▸ **To do**
Only some lines are wanted. Transcribe, exactly, the lines below from the line with "ATOM 54 N N" up to and including the line with "ATOM 120 C C".

Stored items:
━━━━━━━━━━

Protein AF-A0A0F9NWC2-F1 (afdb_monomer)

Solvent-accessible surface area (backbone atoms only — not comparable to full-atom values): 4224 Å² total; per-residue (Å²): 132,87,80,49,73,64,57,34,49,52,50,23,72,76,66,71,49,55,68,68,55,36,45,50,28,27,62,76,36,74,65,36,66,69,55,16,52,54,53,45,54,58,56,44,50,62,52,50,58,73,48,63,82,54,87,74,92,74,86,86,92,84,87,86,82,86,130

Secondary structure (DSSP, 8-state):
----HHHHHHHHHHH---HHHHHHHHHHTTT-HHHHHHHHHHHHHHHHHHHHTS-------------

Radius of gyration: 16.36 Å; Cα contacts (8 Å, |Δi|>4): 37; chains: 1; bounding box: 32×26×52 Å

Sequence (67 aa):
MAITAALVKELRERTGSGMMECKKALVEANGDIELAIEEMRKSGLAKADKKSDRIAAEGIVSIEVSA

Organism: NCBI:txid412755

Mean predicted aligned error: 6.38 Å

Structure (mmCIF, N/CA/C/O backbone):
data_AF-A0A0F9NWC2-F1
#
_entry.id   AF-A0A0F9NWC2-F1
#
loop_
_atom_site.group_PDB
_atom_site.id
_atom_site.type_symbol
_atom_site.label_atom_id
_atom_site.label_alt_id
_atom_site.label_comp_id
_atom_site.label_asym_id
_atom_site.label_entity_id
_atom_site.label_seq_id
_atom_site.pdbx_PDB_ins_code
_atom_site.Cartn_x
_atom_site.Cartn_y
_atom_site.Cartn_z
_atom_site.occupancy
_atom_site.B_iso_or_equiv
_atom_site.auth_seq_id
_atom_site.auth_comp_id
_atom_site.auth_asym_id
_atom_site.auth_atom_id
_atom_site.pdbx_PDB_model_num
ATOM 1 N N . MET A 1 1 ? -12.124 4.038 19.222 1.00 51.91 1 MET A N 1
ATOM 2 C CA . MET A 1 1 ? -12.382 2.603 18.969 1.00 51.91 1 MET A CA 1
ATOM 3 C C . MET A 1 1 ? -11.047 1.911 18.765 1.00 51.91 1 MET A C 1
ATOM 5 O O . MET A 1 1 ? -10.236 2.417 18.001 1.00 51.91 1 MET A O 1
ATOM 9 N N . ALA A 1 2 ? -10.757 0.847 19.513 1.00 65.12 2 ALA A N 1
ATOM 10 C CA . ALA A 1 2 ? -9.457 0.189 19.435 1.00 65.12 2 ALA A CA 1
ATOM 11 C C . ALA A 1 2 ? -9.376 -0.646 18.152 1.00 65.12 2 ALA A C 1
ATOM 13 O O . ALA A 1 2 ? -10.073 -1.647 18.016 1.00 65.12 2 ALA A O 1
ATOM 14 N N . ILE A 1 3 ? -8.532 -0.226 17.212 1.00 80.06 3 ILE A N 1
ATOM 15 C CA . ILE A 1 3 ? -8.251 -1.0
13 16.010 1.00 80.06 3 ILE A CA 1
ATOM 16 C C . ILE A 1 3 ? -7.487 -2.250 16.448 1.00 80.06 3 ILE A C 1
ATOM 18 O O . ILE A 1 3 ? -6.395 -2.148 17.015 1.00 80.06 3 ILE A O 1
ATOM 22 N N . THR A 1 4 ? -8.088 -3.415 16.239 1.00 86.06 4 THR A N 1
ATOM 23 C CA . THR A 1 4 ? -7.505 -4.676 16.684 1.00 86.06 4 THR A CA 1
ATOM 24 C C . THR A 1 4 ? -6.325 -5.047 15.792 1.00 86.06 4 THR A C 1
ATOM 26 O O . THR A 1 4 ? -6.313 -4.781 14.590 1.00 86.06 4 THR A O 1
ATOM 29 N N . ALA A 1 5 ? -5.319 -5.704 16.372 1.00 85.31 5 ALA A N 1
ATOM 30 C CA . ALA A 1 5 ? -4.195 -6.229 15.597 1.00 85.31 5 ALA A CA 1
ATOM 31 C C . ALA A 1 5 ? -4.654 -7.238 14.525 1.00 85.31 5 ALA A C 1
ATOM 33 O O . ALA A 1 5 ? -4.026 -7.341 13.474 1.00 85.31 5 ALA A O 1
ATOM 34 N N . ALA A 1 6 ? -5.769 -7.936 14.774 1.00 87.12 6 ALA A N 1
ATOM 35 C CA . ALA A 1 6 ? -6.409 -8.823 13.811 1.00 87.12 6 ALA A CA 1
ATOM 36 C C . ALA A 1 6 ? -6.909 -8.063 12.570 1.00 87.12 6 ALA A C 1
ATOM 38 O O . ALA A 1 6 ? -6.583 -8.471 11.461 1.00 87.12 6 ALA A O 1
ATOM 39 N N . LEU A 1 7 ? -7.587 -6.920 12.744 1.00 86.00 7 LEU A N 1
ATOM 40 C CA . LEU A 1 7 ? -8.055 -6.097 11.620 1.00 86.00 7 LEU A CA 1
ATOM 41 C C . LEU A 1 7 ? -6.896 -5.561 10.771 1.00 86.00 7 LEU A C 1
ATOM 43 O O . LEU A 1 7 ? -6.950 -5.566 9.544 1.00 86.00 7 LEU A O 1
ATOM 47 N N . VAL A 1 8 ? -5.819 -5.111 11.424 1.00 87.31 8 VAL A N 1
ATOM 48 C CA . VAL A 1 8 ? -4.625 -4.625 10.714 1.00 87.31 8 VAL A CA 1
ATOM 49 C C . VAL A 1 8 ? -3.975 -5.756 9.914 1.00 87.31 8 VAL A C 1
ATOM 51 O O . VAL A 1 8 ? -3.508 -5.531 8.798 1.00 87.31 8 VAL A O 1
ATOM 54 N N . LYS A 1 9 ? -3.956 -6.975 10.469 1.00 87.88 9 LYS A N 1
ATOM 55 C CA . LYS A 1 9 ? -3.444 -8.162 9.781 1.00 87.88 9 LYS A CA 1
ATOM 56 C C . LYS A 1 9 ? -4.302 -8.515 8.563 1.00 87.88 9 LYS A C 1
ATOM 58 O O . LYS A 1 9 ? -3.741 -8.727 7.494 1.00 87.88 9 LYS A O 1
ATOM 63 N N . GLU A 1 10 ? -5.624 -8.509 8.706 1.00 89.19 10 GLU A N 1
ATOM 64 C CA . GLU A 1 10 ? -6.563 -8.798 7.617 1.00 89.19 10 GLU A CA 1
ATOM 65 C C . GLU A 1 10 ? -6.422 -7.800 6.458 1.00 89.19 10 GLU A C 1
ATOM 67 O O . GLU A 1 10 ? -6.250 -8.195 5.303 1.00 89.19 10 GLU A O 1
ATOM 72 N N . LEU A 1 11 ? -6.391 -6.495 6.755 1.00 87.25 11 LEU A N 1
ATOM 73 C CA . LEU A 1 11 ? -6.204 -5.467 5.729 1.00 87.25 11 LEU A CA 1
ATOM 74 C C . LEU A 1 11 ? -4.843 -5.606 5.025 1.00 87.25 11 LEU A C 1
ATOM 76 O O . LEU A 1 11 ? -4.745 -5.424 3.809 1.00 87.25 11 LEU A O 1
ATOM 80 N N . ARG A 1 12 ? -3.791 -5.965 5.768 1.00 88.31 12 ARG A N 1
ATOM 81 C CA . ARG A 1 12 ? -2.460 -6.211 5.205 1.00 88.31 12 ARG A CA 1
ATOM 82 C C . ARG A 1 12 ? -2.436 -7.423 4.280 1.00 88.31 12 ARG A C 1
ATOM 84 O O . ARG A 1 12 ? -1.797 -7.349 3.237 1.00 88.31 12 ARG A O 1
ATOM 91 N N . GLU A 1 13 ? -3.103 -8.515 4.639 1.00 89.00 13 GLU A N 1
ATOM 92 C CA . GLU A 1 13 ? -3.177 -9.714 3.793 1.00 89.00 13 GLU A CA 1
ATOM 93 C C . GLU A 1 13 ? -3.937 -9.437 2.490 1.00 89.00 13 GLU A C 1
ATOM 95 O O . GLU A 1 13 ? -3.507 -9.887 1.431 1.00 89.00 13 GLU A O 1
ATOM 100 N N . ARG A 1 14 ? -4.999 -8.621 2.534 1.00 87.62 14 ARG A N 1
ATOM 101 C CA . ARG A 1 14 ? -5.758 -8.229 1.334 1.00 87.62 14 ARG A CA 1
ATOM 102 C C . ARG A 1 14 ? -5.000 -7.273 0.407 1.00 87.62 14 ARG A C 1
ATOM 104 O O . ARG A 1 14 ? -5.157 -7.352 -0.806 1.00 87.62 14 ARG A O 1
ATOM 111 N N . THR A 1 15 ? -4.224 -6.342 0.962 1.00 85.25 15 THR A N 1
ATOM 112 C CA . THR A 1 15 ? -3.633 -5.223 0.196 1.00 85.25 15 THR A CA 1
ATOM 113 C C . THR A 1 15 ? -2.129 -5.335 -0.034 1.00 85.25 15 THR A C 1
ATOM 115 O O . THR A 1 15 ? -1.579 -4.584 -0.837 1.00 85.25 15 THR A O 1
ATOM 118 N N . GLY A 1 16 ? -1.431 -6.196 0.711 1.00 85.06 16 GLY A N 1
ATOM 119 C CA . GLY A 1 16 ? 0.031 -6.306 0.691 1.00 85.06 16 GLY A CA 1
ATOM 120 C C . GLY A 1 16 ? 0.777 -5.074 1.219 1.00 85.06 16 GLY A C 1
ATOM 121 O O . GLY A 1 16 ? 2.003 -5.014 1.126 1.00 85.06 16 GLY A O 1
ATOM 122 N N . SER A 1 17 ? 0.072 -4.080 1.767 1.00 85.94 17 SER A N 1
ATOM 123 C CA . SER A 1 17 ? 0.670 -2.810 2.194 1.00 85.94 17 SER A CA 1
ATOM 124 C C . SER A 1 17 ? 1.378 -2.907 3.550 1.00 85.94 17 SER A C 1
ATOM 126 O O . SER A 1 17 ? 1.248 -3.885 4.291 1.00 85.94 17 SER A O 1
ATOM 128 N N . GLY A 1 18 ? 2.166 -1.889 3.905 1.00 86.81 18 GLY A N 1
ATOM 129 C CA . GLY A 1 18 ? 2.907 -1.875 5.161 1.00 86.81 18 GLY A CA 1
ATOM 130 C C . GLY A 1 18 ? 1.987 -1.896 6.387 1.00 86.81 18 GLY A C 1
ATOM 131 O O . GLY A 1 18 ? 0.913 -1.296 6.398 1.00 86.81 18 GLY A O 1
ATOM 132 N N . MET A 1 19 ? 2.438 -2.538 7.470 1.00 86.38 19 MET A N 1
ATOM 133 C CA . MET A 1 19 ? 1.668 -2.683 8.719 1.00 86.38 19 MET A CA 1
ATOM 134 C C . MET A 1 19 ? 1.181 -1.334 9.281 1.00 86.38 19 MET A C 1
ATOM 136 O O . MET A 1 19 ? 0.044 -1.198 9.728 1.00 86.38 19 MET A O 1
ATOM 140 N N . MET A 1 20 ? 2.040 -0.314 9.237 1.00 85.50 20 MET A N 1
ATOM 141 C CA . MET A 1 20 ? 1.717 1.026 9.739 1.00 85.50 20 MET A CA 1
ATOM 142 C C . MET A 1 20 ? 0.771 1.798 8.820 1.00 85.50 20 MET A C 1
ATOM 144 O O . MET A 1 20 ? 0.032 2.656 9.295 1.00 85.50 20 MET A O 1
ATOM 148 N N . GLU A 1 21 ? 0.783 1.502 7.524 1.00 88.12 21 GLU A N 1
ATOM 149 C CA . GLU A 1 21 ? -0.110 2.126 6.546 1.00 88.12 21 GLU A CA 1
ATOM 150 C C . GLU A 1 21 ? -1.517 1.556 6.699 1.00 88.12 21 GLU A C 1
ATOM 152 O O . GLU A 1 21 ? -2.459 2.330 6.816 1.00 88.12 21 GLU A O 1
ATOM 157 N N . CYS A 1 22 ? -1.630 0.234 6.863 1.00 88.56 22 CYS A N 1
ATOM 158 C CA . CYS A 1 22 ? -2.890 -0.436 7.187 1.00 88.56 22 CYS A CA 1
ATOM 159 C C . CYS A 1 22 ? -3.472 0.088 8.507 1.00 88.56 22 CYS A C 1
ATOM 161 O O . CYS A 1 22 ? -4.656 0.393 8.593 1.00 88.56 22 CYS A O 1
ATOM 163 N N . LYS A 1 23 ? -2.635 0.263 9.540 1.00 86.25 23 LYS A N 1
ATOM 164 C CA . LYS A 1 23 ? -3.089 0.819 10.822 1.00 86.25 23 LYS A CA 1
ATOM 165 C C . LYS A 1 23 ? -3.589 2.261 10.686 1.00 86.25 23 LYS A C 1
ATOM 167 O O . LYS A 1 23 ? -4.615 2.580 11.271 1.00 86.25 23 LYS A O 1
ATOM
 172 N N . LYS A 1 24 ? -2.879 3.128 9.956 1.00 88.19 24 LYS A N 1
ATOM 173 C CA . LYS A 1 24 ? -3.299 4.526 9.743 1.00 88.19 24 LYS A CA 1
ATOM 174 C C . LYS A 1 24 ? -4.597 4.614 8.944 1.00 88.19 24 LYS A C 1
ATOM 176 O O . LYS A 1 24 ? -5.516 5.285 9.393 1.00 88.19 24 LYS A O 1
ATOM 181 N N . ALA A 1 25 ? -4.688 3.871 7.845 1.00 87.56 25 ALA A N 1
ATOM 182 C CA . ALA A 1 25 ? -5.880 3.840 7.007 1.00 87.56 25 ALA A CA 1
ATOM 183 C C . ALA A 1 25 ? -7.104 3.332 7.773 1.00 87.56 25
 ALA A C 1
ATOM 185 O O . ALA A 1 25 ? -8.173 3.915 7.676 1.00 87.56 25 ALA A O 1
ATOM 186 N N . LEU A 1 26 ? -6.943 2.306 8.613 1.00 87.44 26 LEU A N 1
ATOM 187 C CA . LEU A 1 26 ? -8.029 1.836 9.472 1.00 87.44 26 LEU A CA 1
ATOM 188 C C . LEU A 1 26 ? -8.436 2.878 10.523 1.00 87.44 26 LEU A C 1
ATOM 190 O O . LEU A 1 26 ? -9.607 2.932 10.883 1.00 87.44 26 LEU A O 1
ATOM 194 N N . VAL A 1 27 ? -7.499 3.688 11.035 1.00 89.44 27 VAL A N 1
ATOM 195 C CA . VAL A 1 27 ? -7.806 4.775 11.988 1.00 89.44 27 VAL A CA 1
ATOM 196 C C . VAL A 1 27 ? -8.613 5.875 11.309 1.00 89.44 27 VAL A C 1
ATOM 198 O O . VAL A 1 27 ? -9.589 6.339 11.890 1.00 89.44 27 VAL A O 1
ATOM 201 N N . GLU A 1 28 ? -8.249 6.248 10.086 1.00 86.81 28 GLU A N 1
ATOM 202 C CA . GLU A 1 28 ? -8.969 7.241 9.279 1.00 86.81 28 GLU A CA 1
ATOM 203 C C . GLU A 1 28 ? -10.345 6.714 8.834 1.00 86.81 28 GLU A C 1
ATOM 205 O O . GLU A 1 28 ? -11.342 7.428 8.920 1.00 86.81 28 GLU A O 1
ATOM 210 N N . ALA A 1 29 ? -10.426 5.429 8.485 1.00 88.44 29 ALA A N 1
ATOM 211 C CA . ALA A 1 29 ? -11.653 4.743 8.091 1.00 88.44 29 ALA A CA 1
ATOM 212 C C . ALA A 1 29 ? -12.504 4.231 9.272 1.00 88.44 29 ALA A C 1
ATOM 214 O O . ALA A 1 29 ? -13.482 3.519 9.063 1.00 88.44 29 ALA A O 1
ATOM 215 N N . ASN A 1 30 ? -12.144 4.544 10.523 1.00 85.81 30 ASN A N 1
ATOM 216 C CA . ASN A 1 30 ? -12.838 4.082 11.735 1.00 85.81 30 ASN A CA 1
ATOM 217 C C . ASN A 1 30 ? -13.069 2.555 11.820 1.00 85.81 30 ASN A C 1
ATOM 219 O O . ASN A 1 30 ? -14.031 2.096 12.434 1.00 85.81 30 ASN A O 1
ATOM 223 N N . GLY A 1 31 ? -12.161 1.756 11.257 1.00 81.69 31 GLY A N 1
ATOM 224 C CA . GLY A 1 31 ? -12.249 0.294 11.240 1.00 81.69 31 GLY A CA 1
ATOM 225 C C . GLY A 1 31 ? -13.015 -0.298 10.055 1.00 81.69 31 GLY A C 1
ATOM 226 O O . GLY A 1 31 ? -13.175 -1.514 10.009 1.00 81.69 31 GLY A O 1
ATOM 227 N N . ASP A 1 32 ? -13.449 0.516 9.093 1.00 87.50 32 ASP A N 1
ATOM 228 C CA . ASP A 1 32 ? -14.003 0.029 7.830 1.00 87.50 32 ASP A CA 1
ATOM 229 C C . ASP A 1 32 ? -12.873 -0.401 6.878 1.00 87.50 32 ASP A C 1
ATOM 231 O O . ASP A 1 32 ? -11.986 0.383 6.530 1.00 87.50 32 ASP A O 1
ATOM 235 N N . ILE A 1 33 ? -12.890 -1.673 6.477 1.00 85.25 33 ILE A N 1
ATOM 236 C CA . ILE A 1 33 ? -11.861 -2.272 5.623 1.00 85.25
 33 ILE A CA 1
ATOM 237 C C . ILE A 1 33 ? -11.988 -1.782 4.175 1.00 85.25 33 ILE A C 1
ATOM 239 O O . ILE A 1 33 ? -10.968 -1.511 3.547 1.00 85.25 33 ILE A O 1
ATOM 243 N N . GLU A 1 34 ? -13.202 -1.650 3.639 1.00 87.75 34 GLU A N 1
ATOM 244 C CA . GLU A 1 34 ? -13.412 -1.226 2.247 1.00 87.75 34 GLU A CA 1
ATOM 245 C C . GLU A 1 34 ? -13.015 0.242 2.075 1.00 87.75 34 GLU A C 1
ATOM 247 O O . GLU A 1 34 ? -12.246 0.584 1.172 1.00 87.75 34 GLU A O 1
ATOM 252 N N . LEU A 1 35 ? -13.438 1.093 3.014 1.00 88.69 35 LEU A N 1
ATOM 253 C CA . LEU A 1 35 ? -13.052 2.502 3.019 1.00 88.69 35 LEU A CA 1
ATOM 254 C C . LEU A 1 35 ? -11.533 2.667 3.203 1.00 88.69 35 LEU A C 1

━━━━━━━━━━

▸ **Answer to this task**
ATOM 54 N N . LYS A 1 9 ? -3.956 -6.975 10.469 1.00 87.88 9 LYS A N 1
ATOM 55 C CA . LYS A 1 9 ? -3.444 -8.162 9.781 1.00 87.88 9 LYS A CA 1
ATOM 56 C C . LYS A 1 9 ? -4.302 -8.515 8.563 1.00 87.88 9 LYS A C 1
ATOM 58 O O . LYS A 1 9 ? -3.741 -8.727 7.494 1.00 87.88 9 LYS A O 1
ATOM 63 N N . GLU A 1 10 ? -5.624 -8.509 8.706 1.00 89.19 10 GLU A N 1
ATOM 64 C CA . GLU A 1 10 ? -6.563 -8.798 7.617 1.00 89.19 10 GLU A CA 1
ATOM 65 C C . GLU A 1 10 ? -6.422 -7.800 6.458 1.00 89.19 10 GLU A C 1
ATOM 67 O O . GLU A 1 10 ? -6.250 -8.195 5.303 1.00 89.19 10 GLU A O 1
ATOM 72 N N . LEU A 1 11 ? -6.391 -6.495 6.755 1.00 87.25 11 LEU A N 1
ATOM 73 C CA . LEU A 1 11 ? -6.204 -5.467 5.729 1.00 87.25 11 LEU A CA 1
ATOM 74 C C . LEU A 1 11 ? -4.843 -5.606 5.025 1.00 87.25 11 LEU A C 1
ATOM 76 O O . LEU A 1 11 ? -4.745 -5.424 3.809 1.00 87.25 11 LEU A O 1
ATOM 80 N N . ARG A 1 12 ? -3.791 -5.965 5.768 1.00 88.31 12 ARG A N 1
ATOM 81 C CA . ARG A 1 12 ? -2.460 -6.211 5.205 1.00 88.31 12 ARG A CA 1
ATOM 82 C C . ARG A 1 12 ? -2.436 -7.423 4.280 1.00 88.31 12 ARG A C 1
ATOM 84 O O . ARG A 1 12 ? -1.797 -7.349 3.237 1.00 88.31 12 ARG A O 1
ATOM 91 N N . GLU A 1 13 ? -3.103 -8.515 4.639 1.00 89.00 13 GLU A N 1
ATOM 92 C CA . GLU A 1 13 ? -3.177 -9.714 3.793 1.00 89.00 13 GLU A CA 1
ATOM 93 C C . GLU A 1 13 ? -3.937 -9.437 2.490 1.00 89.00 13 GLU A C 1
ATOM 95 O O . GLU A 1 13 ? -3.507 -9.887 1.431 1.00 89.00 13 GLU A O 1
ATOM 100 N N . ARG A 1 14 ? -4.999 -8.621 2.534 1.00 87.62 14 ARG A N 1
ATOM 101 C CA . ARG A 1 14 ? -5.758 -8.229 1.334 1.00 87.62 14 ARG A CA 1
ATOM 102 C C . ARG A 1 14 ? -5.000 -7.273 0.407 1.00 87.62 14 ARG A C 1
ATOM 104 O O . ARG A 1 14 ? -5.157 -7.352 -0.806 1.00 87.62 14 ARG A O 1
ATOM 111 N N . THR A 1 15 ? -4.224 -6.342 0.962 1.00 85.25 15 THR A N 1
ATOM 112 C CA . THR A 1 15 ? -3.633 -5.223 0.196 1.00 85.25 15 THR A CA 1
ATOM 113 C C . THR A 1 15 ? -2.129 -5.335 -0.034 1.00 85.25 15 THR A C 1
ATOM 115 O O . THR A 1 15 ? -1.579 -4.584 -0.837 1.00 85.25 15 THR A O 1
ATOM 118 N N . GLY A 1 16 ? -1.431 -6.196 0.711 1.00 85.06 16 GLY A N 1
ATOM 119 C CA . GLY A 1 16 ? 0.031 -6.306 0.691 1.00 85.06 16 GLY A CA 1
ATOM 120 C C . GLY A 1 16 ? 0.777 -5.074 1.219 1.00 85.06 16 GLY A C 1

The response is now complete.